* **DIRECTIONS FOR THIS TASK**: In your reply, reproduce the lines from the first one below to the line containing "ATOM 42 N N", inclusive, exactly as they stand.

MATERIAL FOR THE TASK Start Marker

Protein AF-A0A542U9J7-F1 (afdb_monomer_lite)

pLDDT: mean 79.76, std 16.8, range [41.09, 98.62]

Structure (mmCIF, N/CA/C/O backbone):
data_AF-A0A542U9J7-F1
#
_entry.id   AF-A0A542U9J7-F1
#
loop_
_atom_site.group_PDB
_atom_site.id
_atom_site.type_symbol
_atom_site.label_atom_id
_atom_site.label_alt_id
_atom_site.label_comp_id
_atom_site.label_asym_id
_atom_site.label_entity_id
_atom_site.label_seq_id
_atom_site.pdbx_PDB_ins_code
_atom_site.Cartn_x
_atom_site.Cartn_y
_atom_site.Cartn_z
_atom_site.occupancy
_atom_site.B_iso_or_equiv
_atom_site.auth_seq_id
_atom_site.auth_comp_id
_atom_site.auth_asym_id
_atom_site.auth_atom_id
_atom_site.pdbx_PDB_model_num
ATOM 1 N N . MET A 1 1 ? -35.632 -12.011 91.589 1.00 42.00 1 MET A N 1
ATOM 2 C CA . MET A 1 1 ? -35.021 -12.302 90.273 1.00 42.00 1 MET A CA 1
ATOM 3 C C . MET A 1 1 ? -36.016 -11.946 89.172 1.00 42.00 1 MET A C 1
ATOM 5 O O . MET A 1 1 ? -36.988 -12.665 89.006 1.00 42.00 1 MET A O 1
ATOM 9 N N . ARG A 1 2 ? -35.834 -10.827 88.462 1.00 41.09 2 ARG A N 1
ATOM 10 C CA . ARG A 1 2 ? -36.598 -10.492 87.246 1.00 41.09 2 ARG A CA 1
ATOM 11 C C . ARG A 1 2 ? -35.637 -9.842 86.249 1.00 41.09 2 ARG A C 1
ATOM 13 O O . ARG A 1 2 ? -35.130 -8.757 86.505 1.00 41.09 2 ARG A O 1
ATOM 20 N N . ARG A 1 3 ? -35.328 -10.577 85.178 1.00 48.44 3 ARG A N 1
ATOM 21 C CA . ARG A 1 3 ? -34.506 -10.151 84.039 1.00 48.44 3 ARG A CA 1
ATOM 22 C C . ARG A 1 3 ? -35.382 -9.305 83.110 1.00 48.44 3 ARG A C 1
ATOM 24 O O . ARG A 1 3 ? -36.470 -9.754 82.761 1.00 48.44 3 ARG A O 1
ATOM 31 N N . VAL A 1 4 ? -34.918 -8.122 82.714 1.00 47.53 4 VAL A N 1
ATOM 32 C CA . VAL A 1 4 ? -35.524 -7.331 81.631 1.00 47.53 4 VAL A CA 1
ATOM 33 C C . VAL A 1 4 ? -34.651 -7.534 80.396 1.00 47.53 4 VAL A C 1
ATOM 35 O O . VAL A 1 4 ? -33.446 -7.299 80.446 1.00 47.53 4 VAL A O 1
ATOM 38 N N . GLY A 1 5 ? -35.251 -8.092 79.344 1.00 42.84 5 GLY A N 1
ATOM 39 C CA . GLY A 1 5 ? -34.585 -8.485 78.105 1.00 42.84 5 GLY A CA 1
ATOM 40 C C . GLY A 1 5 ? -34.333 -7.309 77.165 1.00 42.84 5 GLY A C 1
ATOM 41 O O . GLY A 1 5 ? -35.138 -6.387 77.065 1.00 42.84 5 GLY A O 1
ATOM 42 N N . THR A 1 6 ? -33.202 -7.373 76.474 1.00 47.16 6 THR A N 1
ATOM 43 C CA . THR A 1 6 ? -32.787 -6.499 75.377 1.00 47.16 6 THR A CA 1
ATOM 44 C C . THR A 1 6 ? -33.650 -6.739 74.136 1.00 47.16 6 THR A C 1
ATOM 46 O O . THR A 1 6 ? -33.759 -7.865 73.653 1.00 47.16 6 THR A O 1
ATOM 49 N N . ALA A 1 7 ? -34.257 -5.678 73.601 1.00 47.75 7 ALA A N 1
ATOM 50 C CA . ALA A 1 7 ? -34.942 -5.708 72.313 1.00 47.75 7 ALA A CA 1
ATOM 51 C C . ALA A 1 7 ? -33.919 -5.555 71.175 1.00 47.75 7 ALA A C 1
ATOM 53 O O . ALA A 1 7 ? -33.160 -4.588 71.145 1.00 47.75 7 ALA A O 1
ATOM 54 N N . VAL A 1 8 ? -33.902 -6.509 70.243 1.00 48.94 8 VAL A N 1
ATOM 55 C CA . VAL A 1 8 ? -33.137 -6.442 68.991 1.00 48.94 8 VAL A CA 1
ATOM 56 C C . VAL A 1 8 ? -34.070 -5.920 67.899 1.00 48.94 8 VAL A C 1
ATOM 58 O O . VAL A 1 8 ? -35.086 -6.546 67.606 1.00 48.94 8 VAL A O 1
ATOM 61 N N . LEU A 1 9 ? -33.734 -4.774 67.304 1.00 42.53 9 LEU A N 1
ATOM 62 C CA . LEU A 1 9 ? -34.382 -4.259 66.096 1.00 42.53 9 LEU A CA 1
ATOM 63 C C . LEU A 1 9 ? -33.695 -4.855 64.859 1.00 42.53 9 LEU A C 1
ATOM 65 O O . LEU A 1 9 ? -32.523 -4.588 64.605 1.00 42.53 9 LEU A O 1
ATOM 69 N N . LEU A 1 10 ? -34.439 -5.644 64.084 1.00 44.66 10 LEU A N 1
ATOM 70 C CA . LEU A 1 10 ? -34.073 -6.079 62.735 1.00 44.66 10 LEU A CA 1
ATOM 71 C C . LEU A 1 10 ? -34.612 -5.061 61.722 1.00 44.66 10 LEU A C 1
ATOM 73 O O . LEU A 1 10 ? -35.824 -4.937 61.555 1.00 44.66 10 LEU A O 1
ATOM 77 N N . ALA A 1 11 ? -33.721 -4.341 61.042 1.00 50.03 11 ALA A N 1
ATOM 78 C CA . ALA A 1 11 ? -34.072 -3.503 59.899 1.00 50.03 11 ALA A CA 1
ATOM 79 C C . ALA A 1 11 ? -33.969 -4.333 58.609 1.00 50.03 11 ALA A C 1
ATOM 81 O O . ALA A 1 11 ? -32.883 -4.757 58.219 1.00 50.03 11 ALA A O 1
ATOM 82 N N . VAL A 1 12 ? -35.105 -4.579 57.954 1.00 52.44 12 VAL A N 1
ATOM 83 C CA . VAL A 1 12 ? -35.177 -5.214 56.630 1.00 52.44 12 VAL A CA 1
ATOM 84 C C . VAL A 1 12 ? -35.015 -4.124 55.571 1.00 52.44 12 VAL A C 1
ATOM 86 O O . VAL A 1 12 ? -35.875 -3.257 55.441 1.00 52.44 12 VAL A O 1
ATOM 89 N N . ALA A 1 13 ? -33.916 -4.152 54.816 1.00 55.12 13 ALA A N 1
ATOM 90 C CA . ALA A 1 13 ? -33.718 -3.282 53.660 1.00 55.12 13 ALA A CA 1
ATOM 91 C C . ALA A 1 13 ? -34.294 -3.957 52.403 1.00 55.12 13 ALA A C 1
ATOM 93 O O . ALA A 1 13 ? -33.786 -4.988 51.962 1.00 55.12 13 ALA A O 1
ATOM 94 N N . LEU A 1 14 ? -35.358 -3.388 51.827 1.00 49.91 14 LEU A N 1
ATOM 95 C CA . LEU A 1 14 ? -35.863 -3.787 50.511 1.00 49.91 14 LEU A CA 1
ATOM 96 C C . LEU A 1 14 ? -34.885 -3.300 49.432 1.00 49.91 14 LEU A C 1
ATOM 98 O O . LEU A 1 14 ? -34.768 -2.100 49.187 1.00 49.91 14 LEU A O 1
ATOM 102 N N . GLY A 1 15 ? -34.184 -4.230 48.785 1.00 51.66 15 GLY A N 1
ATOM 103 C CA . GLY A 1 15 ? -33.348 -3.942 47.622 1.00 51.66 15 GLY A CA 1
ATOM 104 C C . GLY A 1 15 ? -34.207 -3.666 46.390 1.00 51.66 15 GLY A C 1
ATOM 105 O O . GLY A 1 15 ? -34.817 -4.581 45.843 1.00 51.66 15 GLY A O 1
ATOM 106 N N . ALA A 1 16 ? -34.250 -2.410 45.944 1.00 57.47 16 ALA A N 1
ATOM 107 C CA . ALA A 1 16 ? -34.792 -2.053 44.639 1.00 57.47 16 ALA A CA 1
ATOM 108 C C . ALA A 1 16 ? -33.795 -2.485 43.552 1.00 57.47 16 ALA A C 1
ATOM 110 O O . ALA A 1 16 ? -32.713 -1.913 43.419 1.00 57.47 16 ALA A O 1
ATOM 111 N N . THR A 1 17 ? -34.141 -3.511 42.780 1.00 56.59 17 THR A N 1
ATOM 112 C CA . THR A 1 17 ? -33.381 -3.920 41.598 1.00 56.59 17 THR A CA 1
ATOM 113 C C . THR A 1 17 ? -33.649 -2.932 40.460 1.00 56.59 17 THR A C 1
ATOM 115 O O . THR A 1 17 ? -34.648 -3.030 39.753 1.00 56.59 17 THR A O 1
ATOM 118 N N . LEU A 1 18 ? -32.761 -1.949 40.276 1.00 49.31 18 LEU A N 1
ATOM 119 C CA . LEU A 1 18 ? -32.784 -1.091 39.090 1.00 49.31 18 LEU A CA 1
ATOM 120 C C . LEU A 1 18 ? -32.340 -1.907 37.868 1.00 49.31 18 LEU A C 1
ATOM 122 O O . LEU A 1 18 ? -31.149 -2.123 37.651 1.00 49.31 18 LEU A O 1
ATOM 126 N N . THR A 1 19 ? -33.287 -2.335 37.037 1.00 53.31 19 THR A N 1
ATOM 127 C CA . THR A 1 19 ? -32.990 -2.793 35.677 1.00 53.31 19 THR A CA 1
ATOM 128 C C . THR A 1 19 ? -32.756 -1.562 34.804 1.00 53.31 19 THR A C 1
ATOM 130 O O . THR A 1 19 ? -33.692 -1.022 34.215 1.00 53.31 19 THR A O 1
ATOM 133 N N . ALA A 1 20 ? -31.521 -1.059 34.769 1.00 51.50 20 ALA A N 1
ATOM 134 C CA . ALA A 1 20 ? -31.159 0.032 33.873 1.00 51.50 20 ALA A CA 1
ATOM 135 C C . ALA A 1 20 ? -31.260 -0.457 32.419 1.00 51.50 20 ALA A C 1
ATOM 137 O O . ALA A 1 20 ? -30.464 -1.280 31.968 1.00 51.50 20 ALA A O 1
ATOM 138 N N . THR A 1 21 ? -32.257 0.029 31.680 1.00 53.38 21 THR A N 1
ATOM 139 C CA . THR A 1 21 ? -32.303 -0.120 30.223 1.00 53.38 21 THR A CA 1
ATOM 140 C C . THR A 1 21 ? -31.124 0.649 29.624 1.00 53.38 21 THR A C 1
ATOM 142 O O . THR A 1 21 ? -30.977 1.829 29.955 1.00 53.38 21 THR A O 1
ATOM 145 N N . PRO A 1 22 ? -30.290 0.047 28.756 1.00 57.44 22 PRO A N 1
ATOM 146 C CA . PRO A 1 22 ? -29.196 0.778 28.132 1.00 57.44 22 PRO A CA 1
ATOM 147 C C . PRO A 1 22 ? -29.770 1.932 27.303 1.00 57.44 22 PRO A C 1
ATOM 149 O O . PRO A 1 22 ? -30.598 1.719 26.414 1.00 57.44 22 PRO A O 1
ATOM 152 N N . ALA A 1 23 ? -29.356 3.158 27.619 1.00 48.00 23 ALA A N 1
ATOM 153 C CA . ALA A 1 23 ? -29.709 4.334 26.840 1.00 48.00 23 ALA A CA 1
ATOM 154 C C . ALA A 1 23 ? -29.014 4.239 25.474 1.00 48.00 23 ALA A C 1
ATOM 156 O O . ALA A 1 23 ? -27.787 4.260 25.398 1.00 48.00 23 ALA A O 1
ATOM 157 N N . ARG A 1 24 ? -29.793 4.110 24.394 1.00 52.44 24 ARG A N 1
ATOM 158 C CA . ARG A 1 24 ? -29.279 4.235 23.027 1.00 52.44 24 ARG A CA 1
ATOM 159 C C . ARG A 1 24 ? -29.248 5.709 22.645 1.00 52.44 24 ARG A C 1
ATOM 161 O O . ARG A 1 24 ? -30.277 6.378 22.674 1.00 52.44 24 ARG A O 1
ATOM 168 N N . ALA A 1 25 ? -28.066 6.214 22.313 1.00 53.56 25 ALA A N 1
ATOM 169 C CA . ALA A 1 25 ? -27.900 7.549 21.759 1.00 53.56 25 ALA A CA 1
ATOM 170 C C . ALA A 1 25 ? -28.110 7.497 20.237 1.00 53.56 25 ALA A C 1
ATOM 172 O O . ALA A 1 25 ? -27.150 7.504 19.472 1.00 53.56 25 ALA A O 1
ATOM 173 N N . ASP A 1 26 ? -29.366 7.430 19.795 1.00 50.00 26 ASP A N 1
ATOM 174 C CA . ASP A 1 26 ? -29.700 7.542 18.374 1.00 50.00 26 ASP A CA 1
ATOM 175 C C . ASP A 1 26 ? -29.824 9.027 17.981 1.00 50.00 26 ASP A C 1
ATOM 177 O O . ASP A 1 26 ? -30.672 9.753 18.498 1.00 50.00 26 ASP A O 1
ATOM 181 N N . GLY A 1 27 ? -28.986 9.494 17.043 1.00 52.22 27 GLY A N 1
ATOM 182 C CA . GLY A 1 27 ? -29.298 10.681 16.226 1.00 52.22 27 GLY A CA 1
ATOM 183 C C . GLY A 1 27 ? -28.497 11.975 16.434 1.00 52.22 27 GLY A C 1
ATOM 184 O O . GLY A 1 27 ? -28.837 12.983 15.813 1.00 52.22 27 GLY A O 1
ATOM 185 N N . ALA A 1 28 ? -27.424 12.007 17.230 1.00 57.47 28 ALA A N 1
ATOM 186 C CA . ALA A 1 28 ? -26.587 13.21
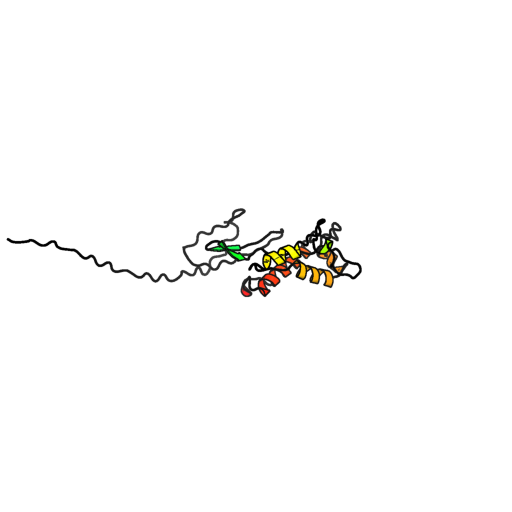0 17.318 1.00 57.47 28 ALA A CA 1
ATOM 187 C C . ALA A 1 28 ? -25.651 13.348 16.097 1.00 57.47 28 ALA A C 1
ATOM 189 O O . ALA A 1 28 ? -24.957 12.408 15.708 1.00 57.47 28 ALA A O 1
ATOM 190 N N . ARG A 1 29 ? -25.605 14.549 15.501 1.00 59.44 29 ARG A N 1
ATOM 191 C CA . ARG A 1 29 ? -24.630 14.934 14.463 1.00 59.44 29 ARG A CA 1
ATOM 192 C C . ARG A 1 29 ? -23.219 14.599 14.956 1.00 59.44 29 ARG A C 1
ATOM 194 O O . ARG A 1 29 ? -22.883 14.998 16.067 1.00 59.44 29 ARG A O 1
ATOM 201 N N . SER A 1 30 ? -22.408 13.897 14.148 1.00 59.28 30 SER A N 1
ATOM 202 C CA . SER A 1 30 ? -21.044 13.517 14.544 1.00 59.28 30 SER A CA 1
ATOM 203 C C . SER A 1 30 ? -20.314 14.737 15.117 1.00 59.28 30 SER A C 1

MATERIAL FOR THE TASK End Marker

* **ANSWER FOR THE TASK**:
Protein AF-A0A542U9J7-F1 (afdb_monomer_lite)

pLDDT: mean 79.76, std 16.8, range [41.09, 98.62]

Structure (mmCIF, N/CA/C/O backbone):
data_AF-A0A542U9J7-F1
#
_entry.id   AF-A0A542U9J7-F1
#
loop_
_atom_site.group_PDB
_atom_site.id
_atom_site.type_symbol
_atom_site.label_atom_id
_atom_site.label_alt_id
_atom_site.label_comp_id
_atom_site.label_asym_id
_atom_site.label_entity_id
_atom_site.label_seq_id
_atom_site.pdbx_PDB_ins_code
_atom_site.Cartn_x
_atom_site.Cartn_y
_atom_site.Cartn_z
_atom_site.occupancy
_atom_site.B_iso_or_equiv
_atom_site.auth_seq_id
_atom_site.auth_comp_id
_atom_site.auth_asym_id
_atom_site.auth_atom_id
_atom_site.pdbx_PDB_model_num
ATOM 1 N N . MET A 1 1 ? -35.632 -12.011 91.589 1.00 42.00 1 MET A N 1
ATOM 2 C CA . MET A 1 1 ? -35.021 -12.302 90.273 1.00 42.00 1 MET A CA 1
ATOM 3 C C . MET A 1 1 ? -36.016 -11.946 89.172 1.00 42.00 1 MET A C 1
ATOM 5 O O . MET A 1 1 ? -36.988 -12.665 89.006 1.00 42.00 1 MET A O 1
ATOM 9 N N . ARG A 1 2 ? -35.834 -10.827 88.462 1.00 41.09 2 ARG A N 1
ATOM 10 C CA . ARG A 1 2 ? -36.598 -10.492 87.246 1.00 41.09 2 ARG A CA 1
ATOM 11 C C . ARG A 1 2 ? -35.637 -9.842 86.249 1.00 41.09 2 ARG A C 1
ATOM 13 O O . ARG A 1 2 ? -35.130 -8.757 86.505 1.00 41.09 2 ARG A O 1
ATOM 20 N N . ARG A 1 3 ? -35.328 -10.577 85.178 1.00 48.44 3 ARG A N 1
ATOM 21 C CA . ARG A 1 3 ? -34.506 -10.151 84.039 1.00 48.44 3 ARG A CA 1
ATOM 22 C C . ARG A 1 3 ? -35.382 -9.305 83.110 1.00 48.44 3 ARG A C 1
ATOM 24 O O . ARG A 1 3 ? -36.470 -9.754 82.761 1.00 48.44 3 ARG A O 1
ATOM 31 N N . VAL A 1 4 ? -34.918 -8.122 82.714 1.00 47.53 4 VAL A N 1
ATOM 32 C CA . VAL A 1 4 ? -35.524 -7.331 81.631 1.00 47.53 4 VAL A CA 1
ATOM 33 C C . VAL A 1 4 ? -34.651 -7.534 80.396 1.00 47.53 4 VAL A C 1
ATOM 35 O O . VAL A 1 4 ? -33.446 -7.299 80.446 1.00 47.53 4 VAL A O 1
ATOM 38 N N . GLY A 1 5 ? -35.251 -8.092 79.344 1.00 42.84 5 GLY A N 1
ATOM 39 C CA . GLY A 1 5 ? -34.585 -8.485 78.105 1.00 42.84 5 GLY A CA 1
ATOM 40 C C . GLY A 1 5 ? -34.333 -7.309 77.165 1.00 42.84 5 GLY A C 1
ATOM 41 O O . GLY A 1 5 ? -35.138 -6.387 77.065 1.00 42.84 5 GLY A O 1
ATOM 42 N N . THR A 1 6 ? -33.202 -7.373 76.474 1.00 47.16 6 THR A N 1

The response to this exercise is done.